:: DATA ::
**********

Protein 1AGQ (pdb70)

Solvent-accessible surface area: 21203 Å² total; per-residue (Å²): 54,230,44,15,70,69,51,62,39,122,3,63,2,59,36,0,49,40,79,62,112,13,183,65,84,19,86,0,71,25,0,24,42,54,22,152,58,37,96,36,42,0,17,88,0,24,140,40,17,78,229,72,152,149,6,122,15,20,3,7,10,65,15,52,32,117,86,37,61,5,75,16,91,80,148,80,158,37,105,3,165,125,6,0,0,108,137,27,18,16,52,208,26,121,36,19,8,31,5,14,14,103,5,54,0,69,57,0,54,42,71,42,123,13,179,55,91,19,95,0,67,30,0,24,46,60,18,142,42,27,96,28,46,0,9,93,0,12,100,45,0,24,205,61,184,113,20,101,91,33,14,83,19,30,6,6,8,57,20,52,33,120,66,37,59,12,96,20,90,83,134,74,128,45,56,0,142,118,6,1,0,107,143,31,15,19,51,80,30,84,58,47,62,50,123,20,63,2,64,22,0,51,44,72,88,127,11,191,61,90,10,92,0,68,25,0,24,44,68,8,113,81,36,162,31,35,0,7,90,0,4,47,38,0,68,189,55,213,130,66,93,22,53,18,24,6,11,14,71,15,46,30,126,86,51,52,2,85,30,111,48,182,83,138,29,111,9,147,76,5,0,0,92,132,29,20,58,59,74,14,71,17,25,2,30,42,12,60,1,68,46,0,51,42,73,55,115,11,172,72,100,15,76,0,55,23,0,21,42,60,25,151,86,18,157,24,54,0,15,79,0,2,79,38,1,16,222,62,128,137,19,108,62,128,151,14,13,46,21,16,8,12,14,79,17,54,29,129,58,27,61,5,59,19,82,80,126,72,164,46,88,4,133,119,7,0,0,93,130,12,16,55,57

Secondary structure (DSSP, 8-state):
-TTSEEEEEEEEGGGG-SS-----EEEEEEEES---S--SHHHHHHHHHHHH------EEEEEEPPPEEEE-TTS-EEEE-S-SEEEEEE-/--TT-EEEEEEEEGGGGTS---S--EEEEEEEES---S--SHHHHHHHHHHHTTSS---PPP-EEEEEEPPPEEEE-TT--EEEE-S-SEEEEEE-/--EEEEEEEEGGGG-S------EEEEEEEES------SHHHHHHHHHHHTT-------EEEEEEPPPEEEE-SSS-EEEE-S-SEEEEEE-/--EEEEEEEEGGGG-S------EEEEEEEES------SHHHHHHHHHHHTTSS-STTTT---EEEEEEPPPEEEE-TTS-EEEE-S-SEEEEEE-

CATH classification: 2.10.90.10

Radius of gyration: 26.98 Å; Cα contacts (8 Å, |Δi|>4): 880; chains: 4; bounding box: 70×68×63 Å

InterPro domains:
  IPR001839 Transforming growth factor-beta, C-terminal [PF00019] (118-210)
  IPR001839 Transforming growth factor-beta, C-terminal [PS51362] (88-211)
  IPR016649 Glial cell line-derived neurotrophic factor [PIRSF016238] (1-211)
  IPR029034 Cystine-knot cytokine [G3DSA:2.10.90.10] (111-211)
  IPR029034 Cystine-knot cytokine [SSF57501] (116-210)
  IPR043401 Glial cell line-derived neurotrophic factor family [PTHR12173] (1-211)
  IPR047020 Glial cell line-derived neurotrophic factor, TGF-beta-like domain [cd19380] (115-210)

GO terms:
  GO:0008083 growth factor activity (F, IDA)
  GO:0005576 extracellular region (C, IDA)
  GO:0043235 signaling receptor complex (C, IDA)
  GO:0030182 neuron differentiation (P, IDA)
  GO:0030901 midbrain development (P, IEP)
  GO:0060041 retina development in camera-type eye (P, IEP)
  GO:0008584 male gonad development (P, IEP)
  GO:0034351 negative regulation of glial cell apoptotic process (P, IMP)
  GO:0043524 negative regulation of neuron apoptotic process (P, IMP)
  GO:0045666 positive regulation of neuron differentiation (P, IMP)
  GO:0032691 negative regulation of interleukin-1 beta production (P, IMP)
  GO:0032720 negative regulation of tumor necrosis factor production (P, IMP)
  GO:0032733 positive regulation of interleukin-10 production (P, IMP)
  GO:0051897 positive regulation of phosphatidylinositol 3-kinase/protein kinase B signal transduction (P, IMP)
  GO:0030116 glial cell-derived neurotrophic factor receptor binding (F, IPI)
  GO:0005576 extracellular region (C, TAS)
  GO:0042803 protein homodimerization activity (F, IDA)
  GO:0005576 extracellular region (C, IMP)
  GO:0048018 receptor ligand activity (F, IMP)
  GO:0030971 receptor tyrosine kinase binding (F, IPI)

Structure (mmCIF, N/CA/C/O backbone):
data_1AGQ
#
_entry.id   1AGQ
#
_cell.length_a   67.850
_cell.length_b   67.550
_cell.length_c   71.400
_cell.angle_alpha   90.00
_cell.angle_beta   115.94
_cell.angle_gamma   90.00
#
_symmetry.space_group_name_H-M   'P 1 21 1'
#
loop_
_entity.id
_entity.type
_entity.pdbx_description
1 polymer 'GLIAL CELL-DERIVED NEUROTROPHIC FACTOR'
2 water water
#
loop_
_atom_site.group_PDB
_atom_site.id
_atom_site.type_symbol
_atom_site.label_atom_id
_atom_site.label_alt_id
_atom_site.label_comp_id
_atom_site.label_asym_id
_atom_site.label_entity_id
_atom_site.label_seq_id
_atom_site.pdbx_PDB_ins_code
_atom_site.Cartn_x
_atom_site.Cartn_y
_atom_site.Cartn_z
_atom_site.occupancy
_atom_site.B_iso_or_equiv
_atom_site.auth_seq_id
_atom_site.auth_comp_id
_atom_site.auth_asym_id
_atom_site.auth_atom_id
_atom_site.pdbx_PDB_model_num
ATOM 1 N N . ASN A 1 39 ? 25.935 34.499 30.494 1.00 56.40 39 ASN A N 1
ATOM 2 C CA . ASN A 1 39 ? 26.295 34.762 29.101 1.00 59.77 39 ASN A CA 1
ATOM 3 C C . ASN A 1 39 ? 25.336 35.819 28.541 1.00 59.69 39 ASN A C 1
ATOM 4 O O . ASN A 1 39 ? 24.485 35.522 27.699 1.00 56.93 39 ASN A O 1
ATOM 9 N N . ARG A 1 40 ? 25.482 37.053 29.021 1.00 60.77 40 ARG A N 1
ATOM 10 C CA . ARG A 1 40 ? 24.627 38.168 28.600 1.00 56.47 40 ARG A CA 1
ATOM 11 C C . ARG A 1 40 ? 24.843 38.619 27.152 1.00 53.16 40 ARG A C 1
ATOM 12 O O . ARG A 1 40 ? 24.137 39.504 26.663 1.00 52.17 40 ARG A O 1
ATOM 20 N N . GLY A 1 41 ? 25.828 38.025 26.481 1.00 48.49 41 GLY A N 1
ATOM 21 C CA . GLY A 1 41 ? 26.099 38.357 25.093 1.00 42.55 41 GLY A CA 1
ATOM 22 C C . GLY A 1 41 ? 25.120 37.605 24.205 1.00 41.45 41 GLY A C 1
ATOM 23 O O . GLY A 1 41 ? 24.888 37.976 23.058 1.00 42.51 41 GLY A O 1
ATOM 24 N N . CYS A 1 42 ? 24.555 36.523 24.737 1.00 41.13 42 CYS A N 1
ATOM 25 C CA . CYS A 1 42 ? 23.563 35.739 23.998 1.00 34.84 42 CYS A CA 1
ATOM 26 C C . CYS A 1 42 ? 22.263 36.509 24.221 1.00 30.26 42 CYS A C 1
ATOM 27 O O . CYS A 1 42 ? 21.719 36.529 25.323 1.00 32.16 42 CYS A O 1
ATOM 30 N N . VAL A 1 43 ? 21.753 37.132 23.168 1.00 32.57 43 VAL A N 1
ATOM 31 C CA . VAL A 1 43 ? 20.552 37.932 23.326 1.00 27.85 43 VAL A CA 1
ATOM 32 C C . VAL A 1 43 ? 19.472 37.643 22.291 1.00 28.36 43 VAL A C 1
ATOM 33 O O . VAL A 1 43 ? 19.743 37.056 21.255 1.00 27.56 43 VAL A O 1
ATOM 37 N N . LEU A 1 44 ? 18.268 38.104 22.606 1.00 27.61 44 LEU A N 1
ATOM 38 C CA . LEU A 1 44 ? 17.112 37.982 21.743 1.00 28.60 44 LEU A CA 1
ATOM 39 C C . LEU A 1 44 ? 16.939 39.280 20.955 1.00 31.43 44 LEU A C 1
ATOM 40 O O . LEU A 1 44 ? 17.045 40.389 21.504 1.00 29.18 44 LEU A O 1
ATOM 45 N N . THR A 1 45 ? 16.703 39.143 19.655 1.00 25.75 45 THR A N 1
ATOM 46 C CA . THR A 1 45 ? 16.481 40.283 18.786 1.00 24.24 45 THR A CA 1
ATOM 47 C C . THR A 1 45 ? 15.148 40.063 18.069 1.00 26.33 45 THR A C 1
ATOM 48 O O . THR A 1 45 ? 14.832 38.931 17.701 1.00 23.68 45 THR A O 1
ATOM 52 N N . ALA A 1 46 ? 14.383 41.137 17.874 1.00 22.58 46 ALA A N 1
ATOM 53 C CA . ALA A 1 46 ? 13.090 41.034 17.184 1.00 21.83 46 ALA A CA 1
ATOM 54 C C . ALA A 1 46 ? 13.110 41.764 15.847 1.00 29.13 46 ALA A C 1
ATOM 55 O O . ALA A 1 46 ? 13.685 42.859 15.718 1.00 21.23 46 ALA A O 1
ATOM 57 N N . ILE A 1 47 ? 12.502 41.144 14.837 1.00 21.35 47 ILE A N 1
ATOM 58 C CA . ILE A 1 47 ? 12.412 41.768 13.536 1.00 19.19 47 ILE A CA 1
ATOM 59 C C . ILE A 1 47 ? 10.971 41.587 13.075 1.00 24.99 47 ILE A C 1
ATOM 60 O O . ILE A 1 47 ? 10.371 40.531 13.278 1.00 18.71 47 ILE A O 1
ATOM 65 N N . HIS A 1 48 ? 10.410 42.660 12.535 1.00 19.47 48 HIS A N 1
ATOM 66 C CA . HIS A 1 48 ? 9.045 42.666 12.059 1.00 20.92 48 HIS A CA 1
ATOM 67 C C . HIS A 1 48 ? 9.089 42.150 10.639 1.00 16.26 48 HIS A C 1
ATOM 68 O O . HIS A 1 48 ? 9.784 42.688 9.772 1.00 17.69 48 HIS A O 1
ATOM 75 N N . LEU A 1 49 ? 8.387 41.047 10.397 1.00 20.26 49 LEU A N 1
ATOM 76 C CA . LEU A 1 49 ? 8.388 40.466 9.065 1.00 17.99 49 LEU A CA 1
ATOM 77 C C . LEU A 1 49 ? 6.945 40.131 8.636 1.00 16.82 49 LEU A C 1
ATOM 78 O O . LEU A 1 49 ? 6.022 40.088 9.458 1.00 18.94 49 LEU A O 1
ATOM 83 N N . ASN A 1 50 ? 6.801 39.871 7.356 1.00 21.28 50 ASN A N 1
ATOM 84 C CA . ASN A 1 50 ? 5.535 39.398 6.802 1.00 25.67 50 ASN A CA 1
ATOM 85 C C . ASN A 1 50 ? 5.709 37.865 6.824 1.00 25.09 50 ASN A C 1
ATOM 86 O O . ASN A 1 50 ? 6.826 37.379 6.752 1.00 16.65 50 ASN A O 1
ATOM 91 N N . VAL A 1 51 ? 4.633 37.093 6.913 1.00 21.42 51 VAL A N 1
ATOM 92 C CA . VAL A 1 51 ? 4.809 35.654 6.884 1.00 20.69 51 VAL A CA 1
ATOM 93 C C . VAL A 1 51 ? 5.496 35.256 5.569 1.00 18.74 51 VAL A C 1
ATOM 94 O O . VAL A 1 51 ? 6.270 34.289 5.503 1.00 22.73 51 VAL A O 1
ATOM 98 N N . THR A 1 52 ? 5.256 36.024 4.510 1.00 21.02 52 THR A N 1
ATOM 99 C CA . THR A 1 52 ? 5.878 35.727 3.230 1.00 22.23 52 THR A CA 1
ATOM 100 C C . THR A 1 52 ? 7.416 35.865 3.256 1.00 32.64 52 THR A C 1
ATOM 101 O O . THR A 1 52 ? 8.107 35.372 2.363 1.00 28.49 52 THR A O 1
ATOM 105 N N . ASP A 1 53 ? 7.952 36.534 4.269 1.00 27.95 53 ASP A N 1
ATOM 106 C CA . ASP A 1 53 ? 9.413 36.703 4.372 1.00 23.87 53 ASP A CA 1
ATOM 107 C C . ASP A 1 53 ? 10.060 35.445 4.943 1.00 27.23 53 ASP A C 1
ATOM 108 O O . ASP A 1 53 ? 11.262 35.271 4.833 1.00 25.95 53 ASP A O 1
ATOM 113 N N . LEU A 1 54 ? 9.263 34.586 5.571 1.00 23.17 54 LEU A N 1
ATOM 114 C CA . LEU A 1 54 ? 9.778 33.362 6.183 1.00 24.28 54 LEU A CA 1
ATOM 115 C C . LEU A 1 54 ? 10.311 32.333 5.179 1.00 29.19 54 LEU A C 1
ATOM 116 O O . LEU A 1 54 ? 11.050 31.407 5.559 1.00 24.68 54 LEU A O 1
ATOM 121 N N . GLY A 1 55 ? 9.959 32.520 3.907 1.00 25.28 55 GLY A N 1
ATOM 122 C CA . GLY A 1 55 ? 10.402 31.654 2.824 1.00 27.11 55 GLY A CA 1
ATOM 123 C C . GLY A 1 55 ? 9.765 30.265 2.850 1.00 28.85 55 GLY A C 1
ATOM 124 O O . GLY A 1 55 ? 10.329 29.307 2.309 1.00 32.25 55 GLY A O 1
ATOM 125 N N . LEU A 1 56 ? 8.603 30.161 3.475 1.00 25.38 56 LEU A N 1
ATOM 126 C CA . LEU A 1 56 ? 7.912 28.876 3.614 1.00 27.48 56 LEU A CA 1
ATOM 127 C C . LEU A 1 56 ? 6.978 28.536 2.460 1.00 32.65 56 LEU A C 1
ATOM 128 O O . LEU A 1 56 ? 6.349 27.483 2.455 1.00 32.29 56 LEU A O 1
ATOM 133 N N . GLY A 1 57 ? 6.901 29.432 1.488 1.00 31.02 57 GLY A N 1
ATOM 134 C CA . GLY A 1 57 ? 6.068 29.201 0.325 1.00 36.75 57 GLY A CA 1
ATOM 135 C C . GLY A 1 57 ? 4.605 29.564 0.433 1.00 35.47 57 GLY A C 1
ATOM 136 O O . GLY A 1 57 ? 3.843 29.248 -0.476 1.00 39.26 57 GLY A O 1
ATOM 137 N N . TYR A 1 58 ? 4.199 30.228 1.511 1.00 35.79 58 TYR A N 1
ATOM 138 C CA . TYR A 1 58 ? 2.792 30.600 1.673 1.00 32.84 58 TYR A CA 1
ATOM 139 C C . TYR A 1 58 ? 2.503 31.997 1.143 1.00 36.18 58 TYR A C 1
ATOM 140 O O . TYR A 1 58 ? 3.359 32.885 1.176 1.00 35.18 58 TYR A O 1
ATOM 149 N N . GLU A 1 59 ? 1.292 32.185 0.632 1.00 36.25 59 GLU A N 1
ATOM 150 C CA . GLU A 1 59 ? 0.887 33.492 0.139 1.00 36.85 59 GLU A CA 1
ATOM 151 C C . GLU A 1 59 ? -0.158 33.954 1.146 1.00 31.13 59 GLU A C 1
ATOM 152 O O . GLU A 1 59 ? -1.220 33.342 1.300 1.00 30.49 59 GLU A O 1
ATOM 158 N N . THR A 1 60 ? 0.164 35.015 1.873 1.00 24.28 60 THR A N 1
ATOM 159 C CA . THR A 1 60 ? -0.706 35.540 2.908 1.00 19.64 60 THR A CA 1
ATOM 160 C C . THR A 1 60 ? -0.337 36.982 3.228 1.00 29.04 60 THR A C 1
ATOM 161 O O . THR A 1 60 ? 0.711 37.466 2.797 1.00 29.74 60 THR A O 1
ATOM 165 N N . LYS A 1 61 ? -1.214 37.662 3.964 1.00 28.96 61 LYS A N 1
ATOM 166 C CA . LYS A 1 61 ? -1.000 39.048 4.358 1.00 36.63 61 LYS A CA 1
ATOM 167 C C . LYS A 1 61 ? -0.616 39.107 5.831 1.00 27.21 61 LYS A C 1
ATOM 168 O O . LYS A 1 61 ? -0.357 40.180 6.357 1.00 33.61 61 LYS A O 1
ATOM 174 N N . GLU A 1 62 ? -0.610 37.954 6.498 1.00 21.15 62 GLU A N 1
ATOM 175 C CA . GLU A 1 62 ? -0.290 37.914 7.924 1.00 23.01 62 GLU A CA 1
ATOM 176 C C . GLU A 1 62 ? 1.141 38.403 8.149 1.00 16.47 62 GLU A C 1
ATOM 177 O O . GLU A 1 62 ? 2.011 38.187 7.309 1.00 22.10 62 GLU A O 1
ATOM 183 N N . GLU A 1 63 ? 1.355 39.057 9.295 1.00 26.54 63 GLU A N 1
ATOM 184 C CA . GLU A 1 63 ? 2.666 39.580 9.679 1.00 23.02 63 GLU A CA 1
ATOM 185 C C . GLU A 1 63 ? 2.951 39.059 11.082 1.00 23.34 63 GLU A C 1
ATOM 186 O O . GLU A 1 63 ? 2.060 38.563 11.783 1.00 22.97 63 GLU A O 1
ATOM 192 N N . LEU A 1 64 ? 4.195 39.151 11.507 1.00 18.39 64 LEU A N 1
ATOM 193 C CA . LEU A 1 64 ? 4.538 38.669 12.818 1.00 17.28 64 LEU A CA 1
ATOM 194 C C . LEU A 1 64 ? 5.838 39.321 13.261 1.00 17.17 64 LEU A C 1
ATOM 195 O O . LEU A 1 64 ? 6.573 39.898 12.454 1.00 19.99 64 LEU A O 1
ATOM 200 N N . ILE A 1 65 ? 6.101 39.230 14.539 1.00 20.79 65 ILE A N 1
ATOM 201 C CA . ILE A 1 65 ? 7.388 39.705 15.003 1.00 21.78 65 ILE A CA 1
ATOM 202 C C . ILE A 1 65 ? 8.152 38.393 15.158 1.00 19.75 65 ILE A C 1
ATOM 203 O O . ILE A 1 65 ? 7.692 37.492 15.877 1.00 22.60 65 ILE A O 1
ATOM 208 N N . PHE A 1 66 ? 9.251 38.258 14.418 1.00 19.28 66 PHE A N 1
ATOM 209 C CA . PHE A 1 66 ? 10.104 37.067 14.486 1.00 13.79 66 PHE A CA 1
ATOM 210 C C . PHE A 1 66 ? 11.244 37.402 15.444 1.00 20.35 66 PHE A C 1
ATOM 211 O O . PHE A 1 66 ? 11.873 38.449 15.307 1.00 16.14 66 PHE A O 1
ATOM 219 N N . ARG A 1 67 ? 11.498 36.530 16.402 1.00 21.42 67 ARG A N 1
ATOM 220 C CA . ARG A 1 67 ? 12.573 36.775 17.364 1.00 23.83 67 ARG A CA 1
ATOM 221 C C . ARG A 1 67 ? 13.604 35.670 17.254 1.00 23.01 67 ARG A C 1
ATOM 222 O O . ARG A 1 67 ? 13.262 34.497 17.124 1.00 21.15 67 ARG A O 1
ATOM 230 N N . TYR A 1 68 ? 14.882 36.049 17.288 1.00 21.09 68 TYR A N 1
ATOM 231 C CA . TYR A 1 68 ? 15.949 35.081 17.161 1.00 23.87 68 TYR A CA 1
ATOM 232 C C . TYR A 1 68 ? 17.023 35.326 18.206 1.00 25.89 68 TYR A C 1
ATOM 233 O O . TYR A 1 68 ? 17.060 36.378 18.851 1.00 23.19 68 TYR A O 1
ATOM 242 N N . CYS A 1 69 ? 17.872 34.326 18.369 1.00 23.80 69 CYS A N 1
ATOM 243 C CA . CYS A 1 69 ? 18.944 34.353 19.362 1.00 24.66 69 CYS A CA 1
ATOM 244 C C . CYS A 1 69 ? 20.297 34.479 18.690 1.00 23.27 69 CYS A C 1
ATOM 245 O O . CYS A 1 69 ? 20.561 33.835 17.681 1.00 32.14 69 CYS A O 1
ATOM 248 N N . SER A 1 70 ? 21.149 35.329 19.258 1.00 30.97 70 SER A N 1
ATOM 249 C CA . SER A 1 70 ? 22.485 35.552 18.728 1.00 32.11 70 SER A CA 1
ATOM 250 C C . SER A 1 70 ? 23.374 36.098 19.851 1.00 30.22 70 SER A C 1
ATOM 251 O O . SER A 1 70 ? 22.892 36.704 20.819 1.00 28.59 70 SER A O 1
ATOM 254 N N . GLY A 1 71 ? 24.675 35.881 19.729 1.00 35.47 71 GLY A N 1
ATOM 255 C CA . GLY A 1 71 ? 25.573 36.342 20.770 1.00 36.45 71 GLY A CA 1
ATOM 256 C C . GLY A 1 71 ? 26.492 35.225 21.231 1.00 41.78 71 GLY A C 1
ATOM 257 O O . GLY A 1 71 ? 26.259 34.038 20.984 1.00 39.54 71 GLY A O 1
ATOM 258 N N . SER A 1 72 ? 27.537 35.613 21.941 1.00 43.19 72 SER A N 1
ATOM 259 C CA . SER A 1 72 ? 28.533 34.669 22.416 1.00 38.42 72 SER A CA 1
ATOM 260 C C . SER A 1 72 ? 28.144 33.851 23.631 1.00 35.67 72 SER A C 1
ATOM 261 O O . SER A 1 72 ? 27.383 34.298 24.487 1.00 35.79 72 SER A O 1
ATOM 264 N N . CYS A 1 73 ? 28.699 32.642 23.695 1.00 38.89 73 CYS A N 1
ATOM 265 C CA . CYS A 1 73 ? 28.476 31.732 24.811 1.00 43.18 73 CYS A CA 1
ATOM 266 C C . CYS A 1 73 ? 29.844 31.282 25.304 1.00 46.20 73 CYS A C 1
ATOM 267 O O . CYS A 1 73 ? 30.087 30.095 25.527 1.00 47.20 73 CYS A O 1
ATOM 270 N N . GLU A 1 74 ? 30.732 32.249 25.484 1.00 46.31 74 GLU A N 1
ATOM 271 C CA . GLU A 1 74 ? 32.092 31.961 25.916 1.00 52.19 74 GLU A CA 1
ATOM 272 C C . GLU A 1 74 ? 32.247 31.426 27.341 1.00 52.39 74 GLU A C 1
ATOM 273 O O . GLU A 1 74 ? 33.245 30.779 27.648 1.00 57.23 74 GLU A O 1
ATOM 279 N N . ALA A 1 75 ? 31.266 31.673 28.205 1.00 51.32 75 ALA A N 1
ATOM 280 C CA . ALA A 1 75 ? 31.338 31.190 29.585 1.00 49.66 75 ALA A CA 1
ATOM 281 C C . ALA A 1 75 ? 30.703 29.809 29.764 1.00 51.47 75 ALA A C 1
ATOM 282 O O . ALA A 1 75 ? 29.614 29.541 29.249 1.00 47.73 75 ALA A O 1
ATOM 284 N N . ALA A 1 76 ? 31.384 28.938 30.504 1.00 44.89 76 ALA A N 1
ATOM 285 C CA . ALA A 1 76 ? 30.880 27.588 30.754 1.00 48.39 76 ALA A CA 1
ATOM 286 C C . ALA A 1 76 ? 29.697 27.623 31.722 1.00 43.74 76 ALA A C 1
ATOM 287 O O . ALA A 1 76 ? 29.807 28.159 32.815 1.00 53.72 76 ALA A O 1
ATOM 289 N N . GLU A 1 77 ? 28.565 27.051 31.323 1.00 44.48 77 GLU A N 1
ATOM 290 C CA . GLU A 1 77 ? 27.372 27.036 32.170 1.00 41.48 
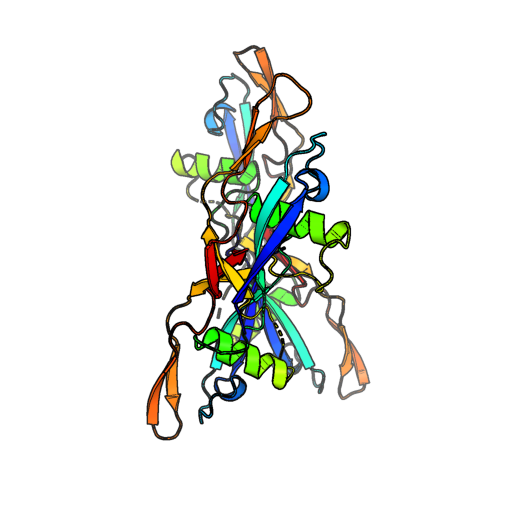77 GLU A CA 1
ATOM 291 C C . GLU A 1 77 ? 27.051 25.656 32.750 1.00 42.70 77 GLU A C 1
ATOM 292 O O . GLU A 1 77 ? 26.049 25.477 33.445 1.00 43.65 77 GLU A O 1
ATOM 298 N N . THR A 1 78 ? 27.892 24.677 32.452 1.00 38.68 78 THR A N 1
ATOM 299 C CA . THR A 1 78 ? 27.703 23.327 32.975 1.00 35.06 78 THR A CA 1
ATOM 300 C C . THR A 1 78 ? 29.080 22.750 33.215 1.00 25.18 78 THR A C 1
ATOM 301 O O . THR A 1 78 ? 30.070 23.261 32.693 1.00 29.09 78 THR A O 1
ATOM 305 N N . MET A 1 79 ? 29.121 21.671 33.997 1.00 31.10 79 MET A N 1
ATOM 306 C CA . MET A 1 79 ? 30.351 20.944 34.295 1.00 31.89 79 MET A CA 1
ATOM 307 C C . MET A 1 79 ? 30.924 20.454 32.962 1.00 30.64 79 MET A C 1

**********

:: PROBLEM TO SOLVE ::
Restate word for word the lines of the data above, starting at the line containing "ATOM 168 O O" and ending at the line containing "ATOM 193 C CA", both included, and nothing more.

:: SOLUTION TO THE PROBLEM ::
ATOM 168 O O . LYS A 1 61 ? -0.357 40.180 6.357 1.00 33.61 61 LYS A O 1
ATOM 174 N N . GLU A 1 62 ? -0.610 37.954 6.498 1.00 21.15 62 GLU A N 1
ATOM 175 C CA . GLU A 1 62 ? -0.290 37.914 7.924 1.00 23.01 62 GLU A CA 1
ATOM 176 C C . GLU A 1 62 ? 1.141 38.403 8.149 1.00 16.47 62 GLU A C 1
ATOM 177 O O . GLU A 1 62 ? 2.011 38.187 7.309 1.00 22.10 62 GLU A O 1
ATOM 183 N N . GLU A 1 63 ? 1.355 39.057 9.295 1.00 26.54 63 GLU A N 1
ATOM 184 C CA . GLU A 1 63 ? 2.666 39.580 9.679 1.00 23.02 63 GLU A CA 1
ATOM 185 C C . GLU A 1 63 ? 2.951 39.059 11.082 1.00 23.34 63 GLU A C 1
ATOM 186 O O . GLU A 1 63 ? 2.060 38.563 11.783 1.00 22.97 63 GLU A O 1
ATOM 192 N N . LEU A 1 64 ? 4.195 39.151 11.507 1.00 18.39 64 LEU A N 1
ATOM 193 C CA . LEU A 1 64 ? 4.538 38.669 12.818 1.00 17.28 64 LEU A CA 1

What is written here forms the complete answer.